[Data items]
....................

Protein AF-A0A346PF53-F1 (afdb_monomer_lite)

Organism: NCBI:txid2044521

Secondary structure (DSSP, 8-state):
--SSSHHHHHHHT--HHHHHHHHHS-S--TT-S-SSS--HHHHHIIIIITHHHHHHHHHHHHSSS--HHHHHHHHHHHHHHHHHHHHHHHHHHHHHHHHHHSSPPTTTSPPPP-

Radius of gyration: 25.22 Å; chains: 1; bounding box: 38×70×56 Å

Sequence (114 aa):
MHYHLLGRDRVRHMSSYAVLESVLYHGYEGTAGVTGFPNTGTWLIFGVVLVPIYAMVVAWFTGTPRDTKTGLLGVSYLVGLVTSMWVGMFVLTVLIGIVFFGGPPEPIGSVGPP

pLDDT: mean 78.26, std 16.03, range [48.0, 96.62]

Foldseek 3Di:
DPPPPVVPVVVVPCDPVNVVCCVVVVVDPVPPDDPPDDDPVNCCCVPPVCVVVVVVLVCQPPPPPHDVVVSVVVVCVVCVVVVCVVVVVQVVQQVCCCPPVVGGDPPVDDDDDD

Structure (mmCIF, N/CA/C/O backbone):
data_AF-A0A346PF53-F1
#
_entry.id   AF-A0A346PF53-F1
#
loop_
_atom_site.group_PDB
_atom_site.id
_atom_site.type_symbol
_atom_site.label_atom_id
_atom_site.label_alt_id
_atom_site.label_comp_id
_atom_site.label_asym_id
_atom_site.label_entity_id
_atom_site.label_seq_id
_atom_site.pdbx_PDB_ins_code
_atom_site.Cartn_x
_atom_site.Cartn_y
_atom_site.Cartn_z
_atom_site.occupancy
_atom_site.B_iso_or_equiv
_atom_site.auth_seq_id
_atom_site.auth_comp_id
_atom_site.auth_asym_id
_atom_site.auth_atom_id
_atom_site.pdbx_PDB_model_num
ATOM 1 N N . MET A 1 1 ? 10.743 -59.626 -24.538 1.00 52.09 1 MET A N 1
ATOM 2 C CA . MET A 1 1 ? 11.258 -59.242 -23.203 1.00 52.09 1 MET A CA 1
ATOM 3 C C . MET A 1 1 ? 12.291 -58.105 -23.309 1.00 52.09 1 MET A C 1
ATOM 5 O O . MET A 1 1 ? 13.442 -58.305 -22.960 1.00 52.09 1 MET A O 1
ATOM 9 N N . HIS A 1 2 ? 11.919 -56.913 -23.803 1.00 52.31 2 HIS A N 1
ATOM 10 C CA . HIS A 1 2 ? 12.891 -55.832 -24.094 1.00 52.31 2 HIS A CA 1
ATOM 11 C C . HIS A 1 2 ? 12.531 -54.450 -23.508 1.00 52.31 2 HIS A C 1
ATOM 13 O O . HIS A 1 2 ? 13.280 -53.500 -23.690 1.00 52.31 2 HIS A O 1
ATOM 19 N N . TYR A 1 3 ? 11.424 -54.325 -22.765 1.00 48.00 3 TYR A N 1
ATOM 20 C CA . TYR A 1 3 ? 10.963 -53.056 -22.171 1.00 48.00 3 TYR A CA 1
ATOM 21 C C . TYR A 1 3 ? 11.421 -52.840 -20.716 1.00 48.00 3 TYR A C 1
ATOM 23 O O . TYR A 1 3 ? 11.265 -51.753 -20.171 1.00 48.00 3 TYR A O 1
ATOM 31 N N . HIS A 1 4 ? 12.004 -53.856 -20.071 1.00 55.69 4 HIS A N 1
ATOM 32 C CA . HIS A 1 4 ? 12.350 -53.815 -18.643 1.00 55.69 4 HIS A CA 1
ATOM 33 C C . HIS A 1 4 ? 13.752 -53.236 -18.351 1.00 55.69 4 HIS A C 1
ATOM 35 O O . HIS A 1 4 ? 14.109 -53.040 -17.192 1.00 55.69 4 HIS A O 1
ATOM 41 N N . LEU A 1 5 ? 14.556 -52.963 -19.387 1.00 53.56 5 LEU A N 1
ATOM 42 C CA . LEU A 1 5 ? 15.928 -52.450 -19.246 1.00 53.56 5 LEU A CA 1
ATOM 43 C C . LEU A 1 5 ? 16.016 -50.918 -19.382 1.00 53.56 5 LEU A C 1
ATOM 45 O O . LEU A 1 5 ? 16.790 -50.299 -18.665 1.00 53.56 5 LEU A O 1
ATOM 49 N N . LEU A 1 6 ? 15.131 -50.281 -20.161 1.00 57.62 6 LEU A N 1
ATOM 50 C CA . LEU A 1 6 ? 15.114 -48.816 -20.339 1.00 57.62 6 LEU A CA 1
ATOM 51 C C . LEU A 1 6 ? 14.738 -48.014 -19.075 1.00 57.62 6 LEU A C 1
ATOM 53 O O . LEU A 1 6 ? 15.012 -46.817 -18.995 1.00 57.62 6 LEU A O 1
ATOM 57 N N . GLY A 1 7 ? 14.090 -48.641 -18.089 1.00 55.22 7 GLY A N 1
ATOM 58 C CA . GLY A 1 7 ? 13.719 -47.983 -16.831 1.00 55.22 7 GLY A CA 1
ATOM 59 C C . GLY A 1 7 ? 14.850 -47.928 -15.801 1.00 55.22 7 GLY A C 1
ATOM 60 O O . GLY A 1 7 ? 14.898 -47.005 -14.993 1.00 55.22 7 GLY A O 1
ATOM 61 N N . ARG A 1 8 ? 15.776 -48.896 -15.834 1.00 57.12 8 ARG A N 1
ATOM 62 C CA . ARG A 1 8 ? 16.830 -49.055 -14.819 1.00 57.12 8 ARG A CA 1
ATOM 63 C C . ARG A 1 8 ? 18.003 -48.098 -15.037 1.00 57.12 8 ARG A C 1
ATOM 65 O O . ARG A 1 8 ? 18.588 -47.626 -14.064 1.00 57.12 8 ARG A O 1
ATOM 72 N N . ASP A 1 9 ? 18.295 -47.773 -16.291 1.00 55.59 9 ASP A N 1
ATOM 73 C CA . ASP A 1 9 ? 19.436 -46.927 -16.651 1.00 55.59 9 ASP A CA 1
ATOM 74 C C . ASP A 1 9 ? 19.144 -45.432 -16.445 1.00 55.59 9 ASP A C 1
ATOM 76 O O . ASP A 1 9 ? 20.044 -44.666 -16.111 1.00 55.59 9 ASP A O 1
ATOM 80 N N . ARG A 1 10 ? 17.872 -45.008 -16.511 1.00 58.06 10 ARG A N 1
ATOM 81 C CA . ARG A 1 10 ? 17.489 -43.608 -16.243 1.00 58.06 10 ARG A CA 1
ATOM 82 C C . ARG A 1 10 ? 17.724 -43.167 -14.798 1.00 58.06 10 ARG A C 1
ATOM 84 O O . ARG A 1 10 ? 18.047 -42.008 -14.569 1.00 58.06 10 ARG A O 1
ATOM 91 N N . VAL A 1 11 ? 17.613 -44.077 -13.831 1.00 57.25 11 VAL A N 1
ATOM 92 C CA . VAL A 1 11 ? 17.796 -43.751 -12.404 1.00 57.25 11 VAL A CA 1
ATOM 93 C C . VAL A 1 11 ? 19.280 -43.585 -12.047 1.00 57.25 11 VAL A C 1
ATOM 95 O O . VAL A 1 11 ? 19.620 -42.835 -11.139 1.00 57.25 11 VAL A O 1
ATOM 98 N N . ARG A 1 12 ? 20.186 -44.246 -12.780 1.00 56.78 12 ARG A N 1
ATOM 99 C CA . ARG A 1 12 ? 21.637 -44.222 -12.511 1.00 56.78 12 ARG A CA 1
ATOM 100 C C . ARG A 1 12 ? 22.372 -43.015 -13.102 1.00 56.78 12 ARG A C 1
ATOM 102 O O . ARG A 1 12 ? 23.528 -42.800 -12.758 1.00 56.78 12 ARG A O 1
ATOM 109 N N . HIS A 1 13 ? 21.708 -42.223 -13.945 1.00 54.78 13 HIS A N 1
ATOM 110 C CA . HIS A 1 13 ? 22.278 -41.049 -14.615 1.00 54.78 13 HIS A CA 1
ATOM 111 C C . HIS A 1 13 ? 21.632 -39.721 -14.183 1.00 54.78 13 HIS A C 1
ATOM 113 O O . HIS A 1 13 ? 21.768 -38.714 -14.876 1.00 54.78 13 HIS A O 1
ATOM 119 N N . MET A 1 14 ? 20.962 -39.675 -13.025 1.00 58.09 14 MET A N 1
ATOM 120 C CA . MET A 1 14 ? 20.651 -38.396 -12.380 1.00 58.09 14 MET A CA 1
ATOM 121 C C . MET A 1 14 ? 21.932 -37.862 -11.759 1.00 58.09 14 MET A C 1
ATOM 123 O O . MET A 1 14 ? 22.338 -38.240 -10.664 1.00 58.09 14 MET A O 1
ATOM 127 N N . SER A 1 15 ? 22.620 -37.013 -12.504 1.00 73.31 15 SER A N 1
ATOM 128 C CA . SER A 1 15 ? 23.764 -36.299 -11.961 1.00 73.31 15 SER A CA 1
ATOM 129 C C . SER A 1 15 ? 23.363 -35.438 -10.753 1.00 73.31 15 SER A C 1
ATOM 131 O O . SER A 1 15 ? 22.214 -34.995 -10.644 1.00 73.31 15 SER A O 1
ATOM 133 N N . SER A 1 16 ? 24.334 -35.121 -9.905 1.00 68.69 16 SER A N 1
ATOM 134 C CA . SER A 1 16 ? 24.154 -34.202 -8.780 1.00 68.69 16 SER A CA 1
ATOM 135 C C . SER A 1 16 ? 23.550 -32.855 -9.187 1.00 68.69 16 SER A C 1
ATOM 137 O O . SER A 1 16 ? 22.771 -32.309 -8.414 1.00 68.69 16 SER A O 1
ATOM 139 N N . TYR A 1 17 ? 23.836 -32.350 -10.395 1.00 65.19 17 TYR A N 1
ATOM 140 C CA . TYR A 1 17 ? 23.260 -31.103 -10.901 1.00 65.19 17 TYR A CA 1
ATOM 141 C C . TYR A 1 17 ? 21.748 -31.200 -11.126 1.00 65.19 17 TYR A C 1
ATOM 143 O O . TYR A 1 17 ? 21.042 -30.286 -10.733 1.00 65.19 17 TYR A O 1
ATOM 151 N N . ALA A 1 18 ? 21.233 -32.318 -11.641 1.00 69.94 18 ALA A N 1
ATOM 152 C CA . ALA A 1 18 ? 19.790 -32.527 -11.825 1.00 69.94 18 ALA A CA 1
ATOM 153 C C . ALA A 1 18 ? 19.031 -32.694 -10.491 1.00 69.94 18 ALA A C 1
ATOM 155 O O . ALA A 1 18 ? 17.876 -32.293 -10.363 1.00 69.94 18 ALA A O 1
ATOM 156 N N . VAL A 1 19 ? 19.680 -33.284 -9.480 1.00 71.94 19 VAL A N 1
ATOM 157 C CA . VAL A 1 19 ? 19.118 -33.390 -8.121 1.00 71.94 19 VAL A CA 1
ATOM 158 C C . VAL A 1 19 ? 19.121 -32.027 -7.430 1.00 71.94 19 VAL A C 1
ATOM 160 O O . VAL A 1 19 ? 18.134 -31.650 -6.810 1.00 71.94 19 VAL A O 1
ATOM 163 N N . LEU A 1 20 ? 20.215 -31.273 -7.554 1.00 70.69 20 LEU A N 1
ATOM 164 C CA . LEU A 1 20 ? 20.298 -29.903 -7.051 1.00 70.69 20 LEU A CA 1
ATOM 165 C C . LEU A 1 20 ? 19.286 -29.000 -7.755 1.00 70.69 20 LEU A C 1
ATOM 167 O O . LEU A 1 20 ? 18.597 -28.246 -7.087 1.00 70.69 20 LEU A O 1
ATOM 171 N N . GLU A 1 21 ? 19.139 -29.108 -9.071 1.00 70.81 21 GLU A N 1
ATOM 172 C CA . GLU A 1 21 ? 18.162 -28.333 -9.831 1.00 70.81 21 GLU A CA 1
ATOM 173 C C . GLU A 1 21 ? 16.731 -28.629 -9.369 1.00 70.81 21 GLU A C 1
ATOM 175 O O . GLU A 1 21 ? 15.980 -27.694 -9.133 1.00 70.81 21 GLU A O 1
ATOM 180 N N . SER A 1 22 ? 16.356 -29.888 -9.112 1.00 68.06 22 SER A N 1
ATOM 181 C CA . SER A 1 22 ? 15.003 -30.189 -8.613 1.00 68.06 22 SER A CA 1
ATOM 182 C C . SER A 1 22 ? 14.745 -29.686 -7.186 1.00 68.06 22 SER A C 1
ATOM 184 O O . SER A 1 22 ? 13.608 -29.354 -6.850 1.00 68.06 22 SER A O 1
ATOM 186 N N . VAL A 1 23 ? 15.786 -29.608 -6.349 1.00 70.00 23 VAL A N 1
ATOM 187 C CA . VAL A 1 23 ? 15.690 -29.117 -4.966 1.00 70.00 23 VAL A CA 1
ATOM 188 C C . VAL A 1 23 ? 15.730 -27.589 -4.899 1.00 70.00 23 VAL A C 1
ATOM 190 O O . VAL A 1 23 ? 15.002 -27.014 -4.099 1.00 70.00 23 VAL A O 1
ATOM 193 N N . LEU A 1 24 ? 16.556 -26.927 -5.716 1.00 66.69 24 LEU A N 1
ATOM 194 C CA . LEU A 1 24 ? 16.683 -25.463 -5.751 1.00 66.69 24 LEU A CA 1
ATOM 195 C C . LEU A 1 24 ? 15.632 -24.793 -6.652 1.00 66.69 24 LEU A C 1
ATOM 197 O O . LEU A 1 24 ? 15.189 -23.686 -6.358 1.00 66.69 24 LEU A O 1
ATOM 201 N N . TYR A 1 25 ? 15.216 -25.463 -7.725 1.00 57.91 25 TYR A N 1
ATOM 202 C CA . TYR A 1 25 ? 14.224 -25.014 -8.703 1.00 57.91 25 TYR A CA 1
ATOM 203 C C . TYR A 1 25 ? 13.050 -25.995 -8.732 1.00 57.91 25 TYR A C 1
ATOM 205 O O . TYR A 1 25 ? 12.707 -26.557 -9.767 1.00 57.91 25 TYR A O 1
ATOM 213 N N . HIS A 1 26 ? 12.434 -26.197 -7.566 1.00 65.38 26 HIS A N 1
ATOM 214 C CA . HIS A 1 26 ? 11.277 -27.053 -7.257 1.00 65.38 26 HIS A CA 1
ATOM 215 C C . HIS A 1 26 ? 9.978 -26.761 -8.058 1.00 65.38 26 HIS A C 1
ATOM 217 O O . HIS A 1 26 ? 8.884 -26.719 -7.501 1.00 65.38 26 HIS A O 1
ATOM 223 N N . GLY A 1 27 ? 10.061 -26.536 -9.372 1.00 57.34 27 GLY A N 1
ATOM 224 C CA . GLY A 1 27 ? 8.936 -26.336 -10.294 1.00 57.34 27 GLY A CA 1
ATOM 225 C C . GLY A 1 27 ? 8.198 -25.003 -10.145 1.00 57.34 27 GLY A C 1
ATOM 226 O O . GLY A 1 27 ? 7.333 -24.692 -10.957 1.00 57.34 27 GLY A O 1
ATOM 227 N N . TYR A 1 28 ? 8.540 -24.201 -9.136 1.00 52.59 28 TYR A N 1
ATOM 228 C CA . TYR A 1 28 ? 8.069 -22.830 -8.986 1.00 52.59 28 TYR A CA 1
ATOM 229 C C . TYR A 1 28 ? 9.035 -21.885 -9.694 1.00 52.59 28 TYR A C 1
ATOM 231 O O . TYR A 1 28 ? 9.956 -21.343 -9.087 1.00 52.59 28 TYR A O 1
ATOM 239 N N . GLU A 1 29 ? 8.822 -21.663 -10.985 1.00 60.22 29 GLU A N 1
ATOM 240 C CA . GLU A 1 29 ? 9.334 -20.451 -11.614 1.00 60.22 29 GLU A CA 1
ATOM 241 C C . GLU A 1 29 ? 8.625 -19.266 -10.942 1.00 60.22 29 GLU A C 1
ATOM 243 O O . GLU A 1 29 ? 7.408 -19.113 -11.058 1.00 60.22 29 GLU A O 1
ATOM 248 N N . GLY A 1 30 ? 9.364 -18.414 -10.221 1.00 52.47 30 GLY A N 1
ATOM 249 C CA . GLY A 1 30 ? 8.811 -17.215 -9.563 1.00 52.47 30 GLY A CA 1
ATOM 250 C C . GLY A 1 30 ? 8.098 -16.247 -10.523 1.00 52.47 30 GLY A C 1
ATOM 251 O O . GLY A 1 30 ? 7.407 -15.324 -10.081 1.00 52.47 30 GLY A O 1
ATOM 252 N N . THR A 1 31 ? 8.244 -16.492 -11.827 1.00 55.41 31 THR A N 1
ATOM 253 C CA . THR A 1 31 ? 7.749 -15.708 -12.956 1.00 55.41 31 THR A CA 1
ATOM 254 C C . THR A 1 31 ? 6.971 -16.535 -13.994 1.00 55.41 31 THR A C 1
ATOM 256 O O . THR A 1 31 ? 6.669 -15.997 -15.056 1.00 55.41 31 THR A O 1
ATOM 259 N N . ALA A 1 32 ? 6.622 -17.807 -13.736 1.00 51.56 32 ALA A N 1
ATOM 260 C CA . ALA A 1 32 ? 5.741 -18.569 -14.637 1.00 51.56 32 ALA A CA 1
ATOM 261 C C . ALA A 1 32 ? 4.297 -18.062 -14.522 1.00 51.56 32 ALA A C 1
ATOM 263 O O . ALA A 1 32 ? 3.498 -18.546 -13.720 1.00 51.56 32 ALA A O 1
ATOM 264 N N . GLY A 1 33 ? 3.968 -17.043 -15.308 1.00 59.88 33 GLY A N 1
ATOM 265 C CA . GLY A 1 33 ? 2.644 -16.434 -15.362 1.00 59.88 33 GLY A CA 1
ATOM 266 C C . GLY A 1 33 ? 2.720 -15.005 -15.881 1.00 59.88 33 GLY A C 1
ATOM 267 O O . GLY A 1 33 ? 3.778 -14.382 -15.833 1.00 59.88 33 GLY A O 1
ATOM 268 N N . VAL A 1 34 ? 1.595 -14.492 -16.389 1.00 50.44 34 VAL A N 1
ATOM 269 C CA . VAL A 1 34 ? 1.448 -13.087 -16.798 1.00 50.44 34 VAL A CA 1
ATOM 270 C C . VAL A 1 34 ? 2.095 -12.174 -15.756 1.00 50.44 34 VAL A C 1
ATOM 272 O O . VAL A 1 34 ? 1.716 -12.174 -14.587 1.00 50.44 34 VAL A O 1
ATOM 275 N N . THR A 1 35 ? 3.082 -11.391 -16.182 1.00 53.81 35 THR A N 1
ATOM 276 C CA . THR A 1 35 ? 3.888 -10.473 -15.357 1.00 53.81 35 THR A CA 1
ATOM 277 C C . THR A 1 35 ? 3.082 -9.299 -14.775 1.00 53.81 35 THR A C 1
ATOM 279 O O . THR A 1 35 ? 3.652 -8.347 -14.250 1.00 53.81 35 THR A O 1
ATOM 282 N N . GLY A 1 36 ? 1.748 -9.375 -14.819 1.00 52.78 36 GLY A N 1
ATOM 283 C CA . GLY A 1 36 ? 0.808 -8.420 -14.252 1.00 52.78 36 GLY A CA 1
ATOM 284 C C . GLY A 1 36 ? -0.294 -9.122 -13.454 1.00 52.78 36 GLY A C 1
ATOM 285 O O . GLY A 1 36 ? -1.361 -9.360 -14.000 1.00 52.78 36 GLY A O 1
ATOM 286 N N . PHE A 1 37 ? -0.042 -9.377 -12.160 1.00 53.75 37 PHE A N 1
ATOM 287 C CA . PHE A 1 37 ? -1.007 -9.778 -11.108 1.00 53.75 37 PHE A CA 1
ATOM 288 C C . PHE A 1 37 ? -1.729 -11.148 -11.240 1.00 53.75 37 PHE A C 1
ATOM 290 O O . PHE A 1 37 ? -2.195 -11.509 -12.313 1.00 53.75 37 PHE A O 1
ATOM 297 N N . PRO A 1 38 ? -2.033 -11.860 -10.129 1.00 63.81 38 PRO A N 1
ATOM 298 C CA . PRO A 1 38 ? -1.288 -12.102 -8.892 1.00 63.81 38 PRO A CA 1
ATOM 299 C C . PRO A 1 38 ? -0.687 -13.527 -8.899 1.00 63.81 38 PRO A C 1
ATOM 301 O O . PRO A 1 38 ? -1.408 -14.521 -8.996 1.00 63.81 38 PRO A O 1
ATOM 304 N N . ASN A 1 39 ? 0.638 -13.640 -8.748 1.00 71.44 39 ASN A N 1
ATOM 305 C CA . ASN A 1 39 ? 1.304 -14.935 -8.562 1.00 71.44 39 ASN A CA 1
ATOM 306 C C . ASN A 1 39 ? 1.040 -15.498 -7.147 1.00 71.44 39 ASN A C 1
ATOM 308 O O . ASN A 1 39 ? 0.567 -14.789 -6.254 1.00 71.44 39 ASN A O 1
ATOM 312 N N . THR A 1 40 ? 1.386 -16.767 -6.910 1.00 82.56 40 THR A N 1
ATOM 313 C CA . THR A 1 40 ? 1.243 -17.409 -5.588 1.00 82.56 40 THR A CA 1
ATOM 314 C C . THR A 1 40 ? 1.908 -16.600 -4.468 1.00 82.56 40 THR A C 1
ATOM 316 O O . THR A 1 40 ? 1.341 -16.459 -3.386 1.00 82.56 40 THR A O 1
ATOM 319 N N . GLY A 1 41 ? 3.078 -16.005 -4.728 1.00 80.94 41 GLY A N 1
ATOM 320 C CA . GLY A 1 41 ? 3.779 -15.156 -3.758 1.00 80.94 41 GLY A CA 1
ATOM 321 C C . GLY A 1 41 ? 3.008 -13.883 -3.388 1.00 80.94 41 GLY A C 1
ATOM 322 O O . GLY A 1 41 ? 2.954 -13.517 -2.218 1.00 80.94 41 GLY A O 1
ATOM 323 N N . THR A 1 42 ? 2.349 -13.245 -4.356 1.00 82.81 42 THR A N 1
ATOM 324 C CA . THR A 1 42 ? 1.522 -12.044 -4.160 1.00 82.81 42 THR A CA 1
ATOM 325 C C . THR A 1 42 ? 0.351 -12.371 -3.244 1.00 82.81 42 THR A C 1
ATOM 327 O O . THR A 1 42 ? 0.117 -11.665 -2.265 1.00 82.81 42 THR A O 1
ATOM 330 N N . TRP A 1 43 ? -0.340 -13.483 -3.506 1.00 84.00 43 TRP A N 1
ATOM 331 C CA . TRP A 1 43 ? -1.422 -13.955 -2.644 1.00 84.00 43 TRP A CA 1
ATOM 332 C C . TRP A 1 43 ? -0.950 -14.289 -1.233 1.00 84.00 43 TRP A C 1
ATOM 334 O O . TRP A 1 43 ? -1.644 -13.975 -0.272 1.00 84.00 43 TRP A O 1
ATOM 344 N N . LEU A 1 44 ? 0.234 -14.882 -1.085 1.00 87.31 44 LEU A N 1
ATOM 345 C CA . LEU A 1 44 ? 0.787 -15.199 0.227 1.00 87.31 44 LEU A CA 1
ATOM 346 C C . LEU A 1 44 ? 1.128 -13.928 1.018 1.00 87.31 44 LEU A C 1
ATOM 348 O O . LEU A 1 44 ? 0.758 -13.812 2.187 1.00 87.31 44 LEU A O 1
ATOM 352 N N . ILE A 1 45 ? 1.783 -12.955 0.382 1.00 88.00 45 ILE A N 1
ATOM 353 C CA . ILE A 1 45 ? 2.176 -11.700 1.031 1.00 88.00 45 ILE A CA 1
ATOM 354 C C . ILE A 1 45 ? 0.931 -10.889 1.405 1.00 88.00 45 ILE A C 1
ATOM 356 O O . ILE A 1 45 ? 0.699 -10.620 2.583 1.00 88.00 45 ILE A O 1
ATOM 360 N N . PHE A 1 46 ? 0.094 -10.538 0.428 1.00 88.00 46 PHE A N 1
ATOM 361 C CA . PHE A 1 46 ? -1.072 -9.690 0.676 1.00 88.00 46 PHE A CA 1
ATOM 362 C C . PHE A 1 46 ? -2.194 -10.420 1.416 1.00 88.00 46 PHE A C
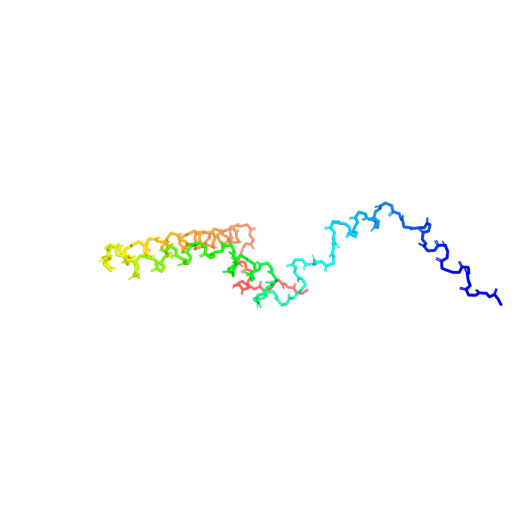 1
ATOM 364 O O . PHE A 1 46 ? -2.922 -9.790 2.166 1.00 88.00 46 PHE A O 1
ATOM 371 N N . GLY A 1 47 ? -2.342 -11.733 1.244 1.00 89.62 47 GLY A N 1
ATOM 372 C CA . GLY A 1 47 ? -3.429 -12.498 1.854 1.00 89.62 47 GLY A CA 1
ATOM 373 C C . GLY A 1 47 ? -3.125 -13.025 3.252 1.00 89.62 47 GLY A C 1
ATOM 374 O O . GLY A 1 47 ? -4.025 -13.032 4.083 1.00 89.62 47 GLY A O 1
ATOM 375 N N . VAL A 1 48 ? -1.890 -13.465 3.527 1.00 94.38 48 VAL A N 1
ATOM 376 C CA . VAL A 1 48 ? -1.529
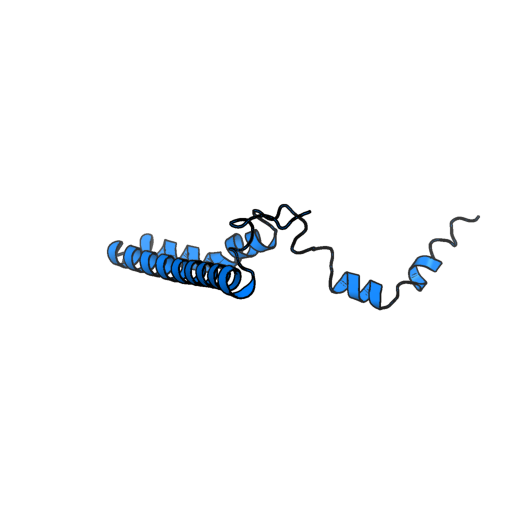 -14.125 4.800 1.00 94.38 48 VAL A CA 1
ATOM 377 C C . VAL A 1 48 ? -0.593 -13.257 5.631 1.00 94.38 48 VAL A C 1
ATOM 379 O O . VAL A 1 48 ? -0.860 -13.004 6.804 1.00 94.38 48 VAL A O 1
ATOM 382 N N . VAL A 1 49 ? 0.494 -12.767 5.036 1.00 94.62 49 VAL A N 1
ATOM 383 C CA . VAL A 1 49 ? 1.517 -12.015 5.780 1.00 94.62 49 VAL A CA 1
ATOM 384 C C . VAL A 1 49 ? 0.987 -10.658 6.251 1.00 94.62 49 VAL A C 1
ATOM 386 O O . VAL A 1 49 ? 1.312 -10.231 7.356 1.00 94.62 49 VAL A O 1
ATOM 389 N N . LEU A 1 50 ? 0.138 -9.992 5.459 1.00 93.19 50 LEU A N 1
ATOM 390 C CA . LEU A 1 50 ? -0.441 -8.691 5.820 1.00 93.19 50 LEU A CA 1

....................

• EXERCISE INSTRUCTIONS
Set down only the lines above that fall between the line holding "ATOM 111 C C" and the line holding "ATOM 157 C CA", inclusive, keeping each exact.

• PROBLEM SOLUTION
ATOM 111 C C . HIS A 1 13 ? 21.632 -39.721 -14.183 1.00 54.78 13 HIS A C 1
ATOM 113 O O . HIS A 1 13 ? 21.768 -38.714 -14.876 1.00 54.78 13 HIS A O 1
ATOM 119 N N . MET A 1 14 ? 20.962 -39.675 -13.025 1.00 58.09 14 MET A N 1
ATOM 120 C CA . MET A 1 14 ? 20.651 -38.396 -12.380 1.00 58.09 14 MET A CA 1
ATOM 121 C C . MET A 1 14 ? 21.932 -37.862 -11.759 1.00 58.09 14 MET A C 1
ATOM 123 O O . MET A 1 14 ? 22.338 -38.240 -10.664 1.00 58.09 14 MET A O 1
ATOM 127 N N . SER A 1 15 ? 22.620 -37.013 -12.504 1.00 73.31 15 SER A N 1
ATOM 128 C CA . SER A 1 15 ? 23.764 -36.299 -11.961 1.00 73.31 15 SER A CA 1
ATOM 129 C C . SER A 1 15 ? 23.363 -35.438 -10.753 1.00 73.31 15 SER A C 1
ATOM 131 O O . SER A 1 15 ? 22.214 -34.995 -10.644 1.00 73.31 15 SER A O 1
ATOM 133 N N . SER A 1 16 ? 24.334 -35.121 -9.905 1.00 68.69 16 SER A N 1
ATOM 134 C CA . SER A 1 16 ? 24.154 -34.202 -8.780 1.00 68.69 16 SER A CA 1
ATOM 135 C C . SER A 1 16 ? 23.550 -32.855 -9.187 1.00 68.69 16 SER A C 1
ATOM 137 O O . SER A 1 16 ? 22.771 -32.309 -8.414 1.00 68.69 16 SER A O 1
ATOM 139 N N . TYR A 1 17 ? 23.836 -32.350 -10.395 1.00 65.19 17 TYR A N 1
ATOM 140 C CA . TYR A 1 17 ? 23.260 -31.103 -10.901 1.00 65.19 17 TYR A CA 1
ATOM 141 C C . TYR A 1 17 ? 21.748 -31.200 -11.126 1.00 65.19 17 TYR A C 1
ATOM 143 O O . TYR A 1 17 ? 21.042 -30.286 -10.733 1.00 65.19 17 TYR A O 1
ATOM 151 N N . ALA A 1 18 ? 21.233 -32.318 -11.641 1.00 69.94 18 ALA A N 1
ATOM 152 C CA . ALA A 1 18 ? 19.790 -32.527 -11.825 1.00 69.94 18 ALA A CA 1
ATOM 153 C C . ALA A 1 18 ? 19.031 -32.694 -10.491 1.00 69.94 18 ALA A C 1
ATOM 155 O O . ALA A 1 18 ? 17.876 -32.293 -10.363 1.00 69.94 18 ALA A O 1
ATOM 156 N N . VAL A 1 19 ? 19.680 -33.284 -9.480 1.00 71.94 19 VAL A N 1
ATOM 157 C CA . VAL A 1 19 ? 19.118 -33.390 -8.121 1.00 71.94 19 VAL A CA 1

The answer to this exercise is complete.